Exercise description
Give back exactly the lines of the material below that start at the line containing "ATOM 209 N N" and end at the line containing "ATOM 211 C C", and no others.

◆ ◆ ◆

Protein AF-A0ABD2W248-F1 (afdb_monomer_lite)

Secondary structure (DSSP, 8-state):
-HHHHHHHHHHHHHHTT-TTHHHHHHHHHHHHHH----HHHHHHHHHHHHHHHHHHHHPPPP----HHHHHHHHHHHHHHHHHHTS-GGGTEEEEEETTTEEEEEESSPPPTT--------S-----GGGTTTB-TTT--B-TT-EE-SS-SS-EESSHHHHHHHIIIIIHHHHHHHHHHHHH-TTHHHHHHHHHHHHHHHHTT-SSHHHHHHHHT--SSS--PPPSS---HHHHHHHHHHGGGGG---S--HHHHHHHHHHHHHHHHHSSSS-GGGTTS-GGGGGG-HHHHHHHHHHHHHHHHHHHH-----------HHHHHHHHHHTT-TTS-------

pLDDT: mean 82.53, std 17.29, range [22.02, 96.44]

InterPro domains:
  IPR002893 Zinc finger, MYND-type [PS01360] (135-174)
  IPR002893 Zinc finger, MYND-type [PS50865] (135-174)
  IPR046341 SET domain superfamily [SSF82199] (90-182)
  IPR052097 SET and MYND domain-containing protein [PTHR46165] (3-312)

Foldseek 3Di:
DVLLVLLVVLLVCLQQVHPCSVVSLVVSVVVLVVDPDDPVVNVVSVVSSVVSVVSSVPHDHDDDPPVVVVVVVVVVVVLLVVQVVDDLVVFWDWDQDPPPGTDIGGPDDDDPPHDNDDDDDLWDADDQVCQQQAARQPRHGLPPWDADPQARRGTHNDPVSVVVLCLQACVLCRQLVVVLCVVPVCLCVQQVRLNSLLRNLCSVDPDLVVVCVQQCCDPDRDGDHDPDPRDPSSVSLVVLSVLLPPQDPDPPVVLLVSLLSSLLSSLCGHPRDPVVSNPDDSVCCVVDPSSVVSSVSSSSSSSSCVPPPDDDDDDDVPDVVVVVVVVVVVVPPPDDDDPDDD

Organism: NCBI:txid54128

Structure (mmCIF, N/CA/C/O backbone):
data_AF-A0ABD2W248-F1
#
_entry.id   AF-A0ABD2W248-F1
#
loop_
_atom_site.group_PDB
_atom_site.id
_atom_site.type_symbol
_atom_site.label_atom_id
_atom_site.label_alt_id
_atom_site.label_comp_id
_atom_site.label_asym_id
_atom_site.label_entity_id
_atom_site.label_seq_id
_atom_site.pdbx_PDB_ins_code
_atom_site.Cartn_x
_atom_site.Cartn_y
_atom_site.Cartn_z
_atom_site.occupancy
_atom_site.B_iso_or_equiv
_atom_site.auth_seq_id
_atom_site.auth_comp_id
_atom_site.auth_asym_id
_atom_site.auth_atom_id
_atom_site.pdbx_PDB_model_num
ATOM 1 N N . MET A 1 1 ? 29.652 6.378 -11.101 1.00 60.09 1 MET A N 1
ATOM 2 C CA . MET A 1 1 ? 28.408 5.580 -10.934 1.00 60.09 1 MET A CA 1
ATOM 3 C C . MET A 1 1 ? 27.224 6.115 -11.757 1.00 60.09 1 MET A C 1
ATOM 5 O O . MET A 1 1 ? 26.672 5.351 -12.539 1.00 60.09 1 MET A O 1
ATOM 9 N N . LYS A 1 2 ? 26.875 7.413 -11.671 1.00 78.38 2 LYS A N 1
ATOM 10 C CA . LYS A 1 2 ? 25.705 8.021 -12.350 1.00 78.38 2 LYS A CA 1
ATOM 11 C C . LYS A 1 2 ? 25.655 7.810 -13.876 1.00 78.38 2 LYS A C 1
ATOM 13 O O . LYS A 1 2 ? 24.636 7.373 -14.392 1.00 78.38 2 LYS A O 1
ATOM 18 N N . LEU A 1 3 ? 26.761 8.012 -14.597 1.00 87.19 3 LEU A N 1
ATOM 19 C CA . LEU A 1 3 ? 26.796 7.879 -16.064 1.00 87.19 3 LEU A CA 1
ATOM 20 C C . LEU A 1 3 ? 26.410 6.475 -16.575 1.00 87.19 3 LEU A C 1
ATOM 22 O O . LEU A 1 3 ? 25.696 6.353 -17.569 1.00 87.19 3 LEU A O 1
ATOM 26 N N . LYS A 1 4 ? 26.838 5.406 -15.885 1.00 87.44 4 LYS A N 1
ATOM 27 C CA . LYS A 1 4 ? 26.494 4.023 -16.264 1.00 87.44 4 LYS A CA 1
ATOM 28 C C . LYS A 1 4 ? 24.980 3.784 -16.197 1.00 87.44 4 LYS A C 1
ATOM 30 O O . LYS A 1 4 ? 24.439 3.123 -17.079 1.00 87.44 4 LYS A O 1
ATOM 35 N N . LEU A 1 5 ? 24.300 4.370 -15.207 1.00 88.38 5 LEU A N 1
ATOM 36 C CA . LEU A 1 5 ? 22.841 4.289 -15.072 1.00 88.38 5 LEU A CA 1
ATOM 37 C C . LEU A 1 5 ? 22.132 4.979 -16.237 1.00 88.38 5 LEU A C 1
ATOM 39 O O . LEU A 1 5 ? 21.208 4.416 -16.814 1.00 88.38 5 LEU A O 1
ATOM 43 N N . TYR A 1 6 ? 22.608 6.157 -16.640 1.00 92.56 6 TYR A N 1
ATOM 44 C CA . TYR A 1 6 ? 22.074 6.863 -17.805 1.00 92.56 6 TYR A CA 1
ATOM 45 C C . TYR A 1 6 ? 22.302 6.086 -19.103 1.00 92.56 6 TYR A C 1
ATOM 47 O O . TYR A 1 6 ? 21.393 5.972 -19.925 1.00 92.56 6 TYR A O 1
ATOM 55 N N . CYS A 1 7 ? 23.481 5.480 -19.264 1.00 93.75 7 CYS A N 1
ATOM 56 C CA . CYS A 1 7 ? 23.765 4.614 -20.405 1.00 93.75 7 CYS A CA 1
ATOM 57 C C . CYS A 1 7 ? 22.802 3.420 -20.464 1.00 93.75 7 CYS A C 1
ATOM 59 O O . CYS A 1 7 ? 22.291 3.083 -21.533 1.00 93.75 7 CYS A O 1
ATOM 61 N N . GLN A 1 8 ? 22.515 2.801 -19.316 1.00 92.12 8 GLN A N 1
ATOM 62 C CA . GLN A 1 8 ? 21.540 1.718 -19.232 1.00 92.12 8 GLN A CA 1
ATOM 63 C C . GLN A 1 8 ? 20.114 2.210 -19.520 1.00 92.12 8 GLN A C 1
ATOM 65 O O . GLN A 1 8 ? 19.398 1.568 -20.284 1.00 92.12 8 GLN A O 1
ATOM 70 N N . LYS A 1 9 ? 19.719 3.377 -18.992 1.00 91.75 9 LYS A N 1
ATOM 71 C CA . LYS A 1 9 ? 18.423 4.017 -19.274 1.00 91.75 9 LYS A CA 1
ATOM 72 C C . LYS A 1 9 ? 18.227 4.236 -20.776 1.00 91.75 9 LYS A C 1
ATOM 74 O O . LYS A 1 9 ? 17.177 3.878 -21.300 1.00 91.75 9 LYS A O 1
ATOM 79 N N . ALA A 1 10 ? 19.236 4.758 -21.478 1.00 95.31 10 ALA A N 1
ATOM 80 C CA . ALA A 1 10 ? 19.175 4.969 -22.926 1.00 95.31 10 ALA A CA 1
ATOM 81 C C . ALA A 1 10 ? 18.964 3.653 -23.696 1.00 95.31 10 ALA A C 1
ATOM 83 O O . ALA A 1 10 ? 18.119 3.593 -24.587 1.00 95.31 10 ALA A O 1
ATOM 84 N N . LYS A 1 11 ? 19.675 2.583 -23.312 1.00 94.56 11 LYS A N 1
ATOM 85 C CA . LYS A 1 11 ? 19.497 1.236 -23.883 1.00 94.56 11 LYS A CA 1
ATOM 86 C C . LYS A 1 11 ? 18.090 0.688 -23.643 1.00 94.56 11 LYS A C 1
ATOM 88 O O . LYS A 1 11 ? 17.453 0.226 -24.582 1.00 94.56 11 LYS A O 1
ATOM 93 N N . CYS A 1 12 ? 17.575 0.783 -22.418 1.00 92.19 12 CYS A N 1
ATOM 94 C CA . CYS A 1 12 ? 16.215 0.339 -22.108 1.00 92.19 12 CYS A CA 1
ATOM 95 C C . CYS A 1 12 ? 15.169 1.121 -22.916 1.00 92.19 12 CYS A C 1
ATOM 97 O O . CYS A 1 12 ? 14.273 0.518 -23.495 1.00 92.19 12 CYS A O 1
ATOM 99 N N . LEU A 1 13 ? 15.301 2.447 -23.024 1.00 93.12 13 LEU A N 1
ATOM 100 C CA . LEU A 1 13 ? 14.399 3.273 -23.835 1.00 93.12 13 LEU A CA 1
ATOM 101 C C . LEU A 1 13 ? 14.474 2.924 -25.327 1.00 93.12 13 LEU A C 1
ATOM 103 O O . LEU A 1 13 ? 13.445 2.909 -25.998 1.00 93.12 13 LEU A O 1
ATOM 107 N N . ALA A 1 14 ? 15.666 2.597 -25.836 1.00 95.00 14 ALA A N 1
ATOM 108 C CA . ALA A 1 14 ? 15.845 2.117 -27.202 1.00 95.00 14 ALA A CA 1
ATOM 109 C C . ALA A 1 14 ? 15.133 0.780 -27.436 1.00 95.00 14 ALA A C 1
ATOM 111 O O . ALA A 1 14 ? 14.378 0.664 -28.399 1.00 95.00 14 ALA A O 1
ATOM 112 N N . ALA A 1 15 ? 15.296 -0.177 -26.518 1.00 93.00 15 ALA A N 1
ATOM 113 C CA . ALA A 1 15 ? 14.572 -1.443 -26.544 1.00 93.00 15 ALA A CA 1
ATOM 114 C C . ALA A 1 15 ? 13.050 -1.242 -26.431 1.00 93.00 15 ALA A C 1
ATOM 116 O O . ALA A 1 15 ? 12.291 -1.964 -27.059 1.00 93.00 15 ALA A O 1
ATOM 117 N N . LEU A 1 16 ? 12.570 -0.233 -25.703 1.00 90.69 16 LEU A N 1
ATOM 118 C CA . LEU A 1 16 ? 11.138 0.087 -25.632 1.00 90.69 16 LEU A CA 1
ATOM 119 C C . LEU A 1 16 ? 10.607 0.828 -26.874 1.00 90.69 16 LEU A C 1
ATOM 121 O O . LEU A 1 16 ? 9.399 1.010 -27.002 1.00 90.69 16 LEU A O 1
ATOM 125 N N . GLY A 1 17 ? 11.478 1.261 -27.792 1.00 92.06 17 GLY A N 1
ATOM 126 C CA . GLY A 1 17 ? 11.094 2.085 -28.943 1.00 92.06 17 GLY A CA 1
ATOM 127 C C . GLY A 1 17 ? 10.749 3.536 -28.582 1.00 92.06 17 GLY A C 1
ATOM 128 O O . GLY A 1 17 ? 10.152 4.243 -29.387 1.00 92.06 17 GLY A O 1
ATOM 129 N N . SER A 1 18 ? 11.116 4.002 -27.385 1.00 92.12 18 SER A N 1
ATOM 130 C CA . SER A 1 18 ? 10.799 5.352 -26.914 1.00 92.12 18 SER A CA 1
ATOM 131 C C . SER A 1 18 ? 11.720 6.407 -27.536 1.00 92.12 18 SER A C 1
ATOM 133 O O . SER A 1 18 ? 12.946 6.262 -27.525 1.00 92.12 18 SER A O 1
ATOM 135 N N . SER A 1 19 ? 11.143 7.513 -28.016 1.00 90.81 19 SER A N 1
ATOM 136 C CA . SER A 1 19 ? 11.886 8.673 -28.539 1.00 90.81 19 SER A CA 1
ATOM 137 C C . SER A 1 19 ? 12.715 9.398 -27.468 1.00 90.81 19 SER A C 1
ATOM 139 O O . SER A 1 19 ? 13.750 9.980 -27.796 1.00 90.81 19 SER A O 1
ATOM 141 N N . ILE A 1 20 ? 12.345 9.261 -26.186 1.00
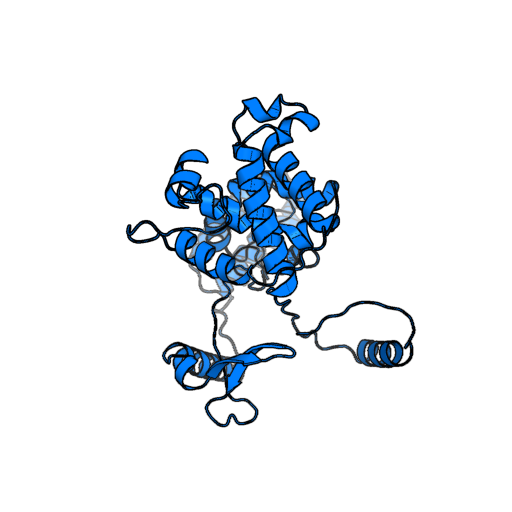 94.00 20 ILE A N 1
ATOM 142 C CA . ILE A 1 20 ? 13.029 9.856 -25.019 1.00 94.00 20 ILE A CA 1
ATOM 143 C C . ILE A 1 20 ? 14.499 9.402 -24.928 1.00 94.00 20 ILE A C 1
ATOM 145 O O . ILE A 1 20 ? 15.333 10.069 -24.316 1.00 94.00 20 ILE A O 1
ATOM 149 N N . LYS A 1 21 ? 14.869 8.285 -25.576 1.00 93.31 21 LYS A N 1
ATOM 150 C CA . LYS A 1 21 ? 16.261 7.809 -25.633 1.00 93.31 21 LYS A CA 1
ATOM 151 C C . LYS A 1 21 ? 17.237 8.889 -26.118 1.00 93.31 21 LYS A C 1
ATOM 153 O O . LYS A 1 21 ? 18.353 8.955 -25.610 1.00 93.31 21 LYS A O 1
ATOM 158 N N . ASN A 1 22 ? 16.816 9.746 -27.052 1.00 92.81 22 ASN A N 1
ATOM 159 C CA . ASN A 1 22 ? 17.660 10.799 -27.615 1.00 92.81 22 ASN A CA 1
ATOM 160 C C . ASN A 1 22 ? 17.950 11.904 -26.590 1.00 92.81 22 ASN A C 1
ATOM 162 O O . ASN A 1 22 ? 19.072 12.402 -26.526 1.00 92.81 22 ASN A O 1
ATOM 166 N N . ASP A 1 23 ? 16.975 12.239 -25.746 1.00 95.44 23 ASP A N 1
ATOM 167 C CA . ASP A 1 23 ? 17.137 13.216 -24.666 1.00 95.44 23 ASP A CA 1
ATOM 168 C C . ASP A 1 23 ? 18.142 12.707 -23.636 1.00 95.44 23 ASP A C 1
ATOM 170 O O . ASP A 1 23 ? 19.096 13.401 -23.294 1.00 95.44 23 ASP A O 1
ATOM 174 N N . VAL A 1 24 ? 18.018 11.434 -23.252 1.00 94.69 24 VAL A N 1
ATOM 175 C CA . VAL A 1 24 ? 18.951 10.792 -22.318 1.00 94.69 24 VAL A CA 1
ATOM 176 C C . VAL A 1 24 ? 20.369 10.715 -22.895 1.00 94.69 24 VAL A C 1
ATOM 178 O O . VAL A 1 24 ? 21.335 10.894 -22.157 1.00 94.69 24 VAL A O 1
ATOM 181 N N . LEU A 1 25 ? 20.531 10.484 -24.205 1.00 94.69 25 LEU A N 1
ATOM 182 C CA . LEU A 1 25 ? 21.846 10.540 -24.856 1.00 94.69 25 LEU A CA 1
ATOM 183 C C . LEU A 1 25 ? 22.465 11.945 -24.793 1.00 94.69 25 LEU A C 1
ATOM 185 O O . LEU A 1 25 ? 23.667 12.057 -24.555 1.00 94.69 25 LEU A O 1
ATOM 189 N N . ARG A 1 26 ? 21.657 13.004 -24.948 1.00 94.38 26 ARG A N 1
ATOM 190 C CA . ARG A 1 26 ? 22.117 14.392 -24.774 1.00 94.38 26 ARG A CA 1
ATOM 191 C C . ARG A 1 26 ? 22.531 14.668 -23.328 1.00 94.38 26 ARG A C 1
ATOM 193 O O . ARG A 1 26 ? 23.583 15.264 -23.109 1.00 94.38 26 ARG A O 1
ATOM 200 N N . GLU A 1 27 ? 21.764 14.185 -22.351 1.00 94.19 27 GLU A N 1
ATOM 201 C CA . GLU A 1 27 ? 22.117 14.293 -20.928 1.00 94.19 27 GLU A CA 1
ATOM 202 C C . GLU A 1 27 ? 23.437 13.571 -20.606 1.00 94.19 27 GLU A C 1
ATOM 204 O O . GLU A 1 27 ? 24.258 14.096 -19.857 1.00 94.19 27 GLU A O 1
ATOM 209 N N . ILE A 1 28 ? 23.693 12.397 -21.199 1.00 94.00 28 ILE A N 1
ATOM 210 C CA . ILE A 1 28 ? 24.971 11.675 -21.048 1.00 94.00 28 ILE A CA 1
ATOM 211 C C . ILE A 1 28 ? 26.148 12.540 -21.513 1.00 94.00 28 ILE A C 1
ATOM 213 O O . ILE A 1 28 ? 27.149 12.637 -20.800 1.00 94.00 28 ILE A O 1
ATOM 217 N N . ASP A 1 29 ? 26.022 13.181 -22.678 1.00 92.00 29 ASP A N 1
ATOM 218 C CA . ASP A 1 29 ? 27.070 14.046 -23.226 1.00 92.00 29 ASP A CA 1
ATOM 219 C C . ASP A 1 29 ? 27.297 15.289 -22.350 1.00 92.00 29 ASP A C 1
ATOM 221 O O . ASP A 1 29 ? 28.439 15.696 -22.134 1.00 92.00 29 ASP A O 1
ATOM 225 N N . GLN A 1 30 ? 26.228 15.876 -21.802 1.00 91.06 30 GLN A N 1
ATOM 226 C CA . GLN A 1 30 ? 26.321 17.005 -20.869 1.00 91.06 30 GLN A CA 1
ATOM 227 C C . GLN A 1 30 ? 27.005 16.613 -19.557 1.00 91.06 30 GLN A C 1
ATOM 229 O O . GLN A 1 30 ? 27.930 17.298 -19.122 1.00 91.06 30 GLN A O 1
ATOM 234 N N . ILE A 1 31 ? 26.597 15.491 -18.951 1.00 89.38 31 ILE A N 1
ATOM 235 C CA . ILE A 1 31 ? 27.214 14.965 -17.727 1.00 89.38 31 ILE A CA 1
ATOM 236 C C . ILE A 1 31 ? 28.708 14.758 -17.961 1.00 89.38 31 ILE A C 1
ATOM 238 O O . ILE A 1 31 ? 29.515 15.204 -17.149 1.00 89.38 31 ILE A O 1
ATOM 242 N N . PHE A 1 32 ? 29.084 14.130 -19.076 1.00 89.88 32 PHE A N 1
ATOM 243 C CA . PHE A 1 32 ? 30.483 13.886 -19.409 1.00 89.88 32 PHE A CA 1
ATOM 244 C C . PHE A 1 32 ? 31.294 15.183 -19.539 1.00 89.88 32 PHE A C 1
ATOM 246 O O . PHE A 1 32 ? 32.350 15.283 -18.926 1.00 89.88 32 PHE A O 1
ATOM 253 N N . LYS A 1 33 ? 30.779 16.202 -20.242 1.00 86.94 33 LYS A N 1
ATOM 254 C CA . LYS A 1 33 ? 31.461 17.503 -20.404 1.00 86.94 33 LYS A CA 1
ATOM 255 C C . LYS A 1 33 ? 31.737 18.223 -19.084 1.00 86.94 33 LYS A C 1
ATOM 257 O O . LYS A 1 33 ? 32.751 18.896 -18.958 1.00 86.94 33 LYS A O 1
ATOM 262 N N . ILE A 1 34 ? 30.827 18.107 -18.120 1.00 87.44 34 ILE A N 1
ATOM 263 C CA . ILE A 1 34 ? 30.936 18.779 -16.815 1.00 87.44 34 ILE A CA 1
ATOM 264 C C . ILE A 1 34 ? 31.796 17.952 -15.838 1.00 87.44 34 ILE A C 1
ATOM 266 O O . ILE A 1 34 ? 32.235 18.447 -14.799 1.00 87.44 34 ILE A O 1
ATOM 270 N N . SER A 1 35 ? 32.064 16.684 -16.160 1.00 84.25 35 SER A N 1
ATOM 271 C CA . SER A 1 35 ? 32.837 15.789 -15.303 1.00 84.25 35 SER A CA 1
ATOM 272 C C . SER A 1 35 ? 34.314 16.190 -15.287 1.00 84.25 35 SER A C 1
ATOM 274 O O . SER A 1 35 ? 34.984 16.140 -16.314 1.00 84.25 35 SER A O 1
ATOM 276 N N . LYS A 1 36 ? 34.861 16.512 -14.110 1.00 81.44 36 LYS A N 1
ATOM 277 C CA . LYS A 1 36 ? 36.313 16.639 -13.910 1.00 81.44 36 LYS A CA 1
ATOM 278 C C . LYS A 1 36 ? 36.906 15.250 -13.660 1.00 81.44 36 LYS A C 1
ATOM 280 O O . LYS A 1 36 ? 36.936 14.794 -12.521 1.00 81.44 36 LYS A O 1
ATOM 285 N N . LEU A 1 37 ? 37.289 14.555 -14.729 1.00 82.88 37 LEU A N 1
ATOM 286 C CA . LEU A 1 37 ? 37.864 13.205 -14.681 1.00 82.88 37 LEU A CA 1
ATOM 287 C C . LEU A 1 37 ? 39.373 13.237 -14.942 1.00 82.88 37 LEU A C 1
ATOM 289 O O . LEU A 1 37 ? 39.871 14.137 -15.616 1.00 82.88 37 LEU A O 1
ATOM 293 N N . SER A 1 38 ? 40.089 12.228 -14.443 1.00 83.69 38 SER A N 1
ATOM 294 C CA . SER A 1 38 ? 41.468 11.966 -14.862 1.00 83.69 38 SER A CA 1
ATOM 295 C C . SER A 1 38 ? 41.523 11.602 -16.358 1.00 83.69 38 SER A C 1
ATOM 297 O O . SER A 1 38 ? 40.505 11.254 -16.967 1.00 83.69 38 SER A O 1
ATOM 299 N N . VAL A 1 39 ? 42.706 11.661 -16.976 1.00 77.38 39 VAL A N 1
ATOM 300 C CA . VAL A 1 39 ? 42.889 11.296 -18.397 1.00 77.38 39 VAL A CA 1
ATOM 301 C C . VAL A 1 39 ? 42.500 9.831 -18.651 1.00 77.38 39 VAL A C 1
ATOM 303 O O . VAL A 1 39 ? 41.821 9.522 -19.633 1.00 77.38 39 VAL A O 1
ATOM 306 N N . GLU A 1 40 ? 42.869 8.934 -17.738 1.00 80.50 40 GLU A N 1
ATOM 307 C CA . GLU A 1 40 ? 42.555 7.503 -17.817 1.00 80.50 40 GLU A CA 1
ATOM 308 C C . GLU A 1 40 ? 41.045 7.249 -17.695 1.00 80.50 40 GLU A C 1
ATOM 310 O O . GLU A 1 40 ? 40.452 6.566 -18.540 1.00 80.50 40 GLU A O 1
ATOM 315 N N . ASP A 1 41 ? 40.389 7.883 -16.718 1.00 84.00 41 ASP A N 1
ATOM 316 C CA . ASP A 1 41 ? 38.936 7.795 -16.536 1.00 84.00 41 ASP A CA 1
ATOM 317 C C . ASP A 1 41 ? 38.171 8.375 -17.729 1.00 84.00 41 ASP A C 1
ATOM 319 O O . ASP A 1 41 ? 37.129 7.846 -18.127 1.00 84.00 41 ASP A O 1
ATOM 323 N N . THR A 1 42 ? 38.695 9.442 -18.338 1.00 85.94 42 THR A N 1
ATOM 324 C CA . THR A 1 42 ? 38.107 10.084 -19.521 1.00 85.94 42 THR A CA 1
ATOM 325 C C . THR A 1 42 ? 38.038 9.105 -20.693 1.00 85.94 42 THR A C 1
ATOM 327 O O . THR A 1 42 ? 36.970 8.926 -21.287 1.00 85.94 42 THR A O 1
ATOM 330 N N . ASN A 1 43 ? 39.138 8.407 -20.990 1.00 86.44 43 ASN A N 1
ATOM 331 C CA . ASN A 1 43 ? 39.191 7.413 -22.066 1.00 86.44 43 ASN A CA 1
ATOM 332 C C . ASN A 1 43 ? 38.251 6.229 -21.804 1.00 86.44 43 ASN A C 1
ATOM 334 O O . ASN A 1 43 ? 37.510 5.794 -22.696 1.00 86.44 43 ASN A O 1
ATOM 338 N N . PHE A 1 44 ? 38.237 5.729 -20.567 1.00 87.88 44 PHE A N 1
ATOM 339 C CA . PHE A 1 44 ? 37.343 4.648 -20.162 1.00 87.88 44 PHE A CA 1
ATOM 340 C C . PHE A 1 44 ? 35.867 5.035 -20.341 1.00 87.88 44 PHE A C 1
ATOM 342 O O . PHE A 1 44 ? 35.078 4.292 -20.939 1.00 87.88 44 PHE A O 1
ATOM 349 N N . VAL A 1 45 ? 35.494 6.226 -19.873 1.00 88.00 45 VAL A N 1
ATOM 350 C CA . VAL A 1 45 ? 34.131 6.751 -19.962 1.00 88.00 45 VAL A CA 1
ATOM 351 C C . VAL A 1 45 ? 33.705 6.994 -21.413 1.00 88.00 45 VAL A C 1
ATOM 353 O O . VAL A 1 45 ? 32.607 6.577 -21.794 1.00 88.00 45 VAL A O 1
ATOM 356 N N . LEU A 1 46 ? 34.565 7.579 -22.250 1.00 89.94 46 LEU A N 1
ATOM 357 C CA . LEU A 1 46 ? 34.296 7.770 -23.680 1.00 89.94 46 LEU A CA 1
ATOM 358 C C . LEU A 1 46 ? 33.978 6.451 -24.382 1.00 89.94 46 LEU A C 1
ATOM 360 O O . LEU A 1 46 ? 33.028 6.369 -25.165 1.00 89.94 46 LEU A O 1
ATOM 364 N N . ASN A 1 47 ? 34.721 5.389 -24.066 1.00 92.12 47 ASN A N 1
ATOM 365 C CA . ASN A 1 47 ? 34.468 4.073 -24.639 1.00 92.12 47 ASN A CA 1
ATOM 366 C C . ASN A 1 47 ? 33.093 3.521 -24.218 1.00 92.12 47 ASN A C 1
ATOM 368 O O . ASN A 1 47 ? 32.382 2.945 -25.045 1.00 92.12 47 ASN A O 1
ATOM 372 N N . ILE A 1 48 ? 32.670 3.736 -22.964 1.00 92.44 48 ILE A N 1
ATOM 373 C CA . ILE A 1 48 ? 31.324 3.361 -22.488 1.00 92.44 48 ILE A CA 1
ATOM 374 C C . ILE A 1 48 ? 30.238 4.125 -23.252 1.00 92.44 48 ILE A C 1
ATOM 376 O O . ILE A 1 48 ? 29.266 3.511 -23.705 1.00 92.44 48 ILE A O 1
ATOM 380 N N . ILE A 1 49 ? 30.393 5.441 -23.410 1.00 94.00 49 ILE A N 1
ATOM 381 C CA . ILE A 1 49 ? 29.425 6.288 -24.119 1.00 94.00 49 ILE A CA 1
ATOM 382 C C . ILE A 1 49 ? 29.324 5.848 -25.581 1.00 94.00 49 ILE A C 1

◆ ◆ ◆

Response to this exercise
ATOM 209 N N . ILE A 1 28 ? 23.693 12.397 -21.199 1.00 94.00 28 ILE A N 1
ATOM 210 C CA . ILE A 1 28 ? 24.971 11.675 -21.048 1.00 94.00 28 ILE A CA 1
ATOM 211 C C . ILE A 1 28 ? 26.148 12.540 -21.513 1.00 94.00 28 ILE A C 1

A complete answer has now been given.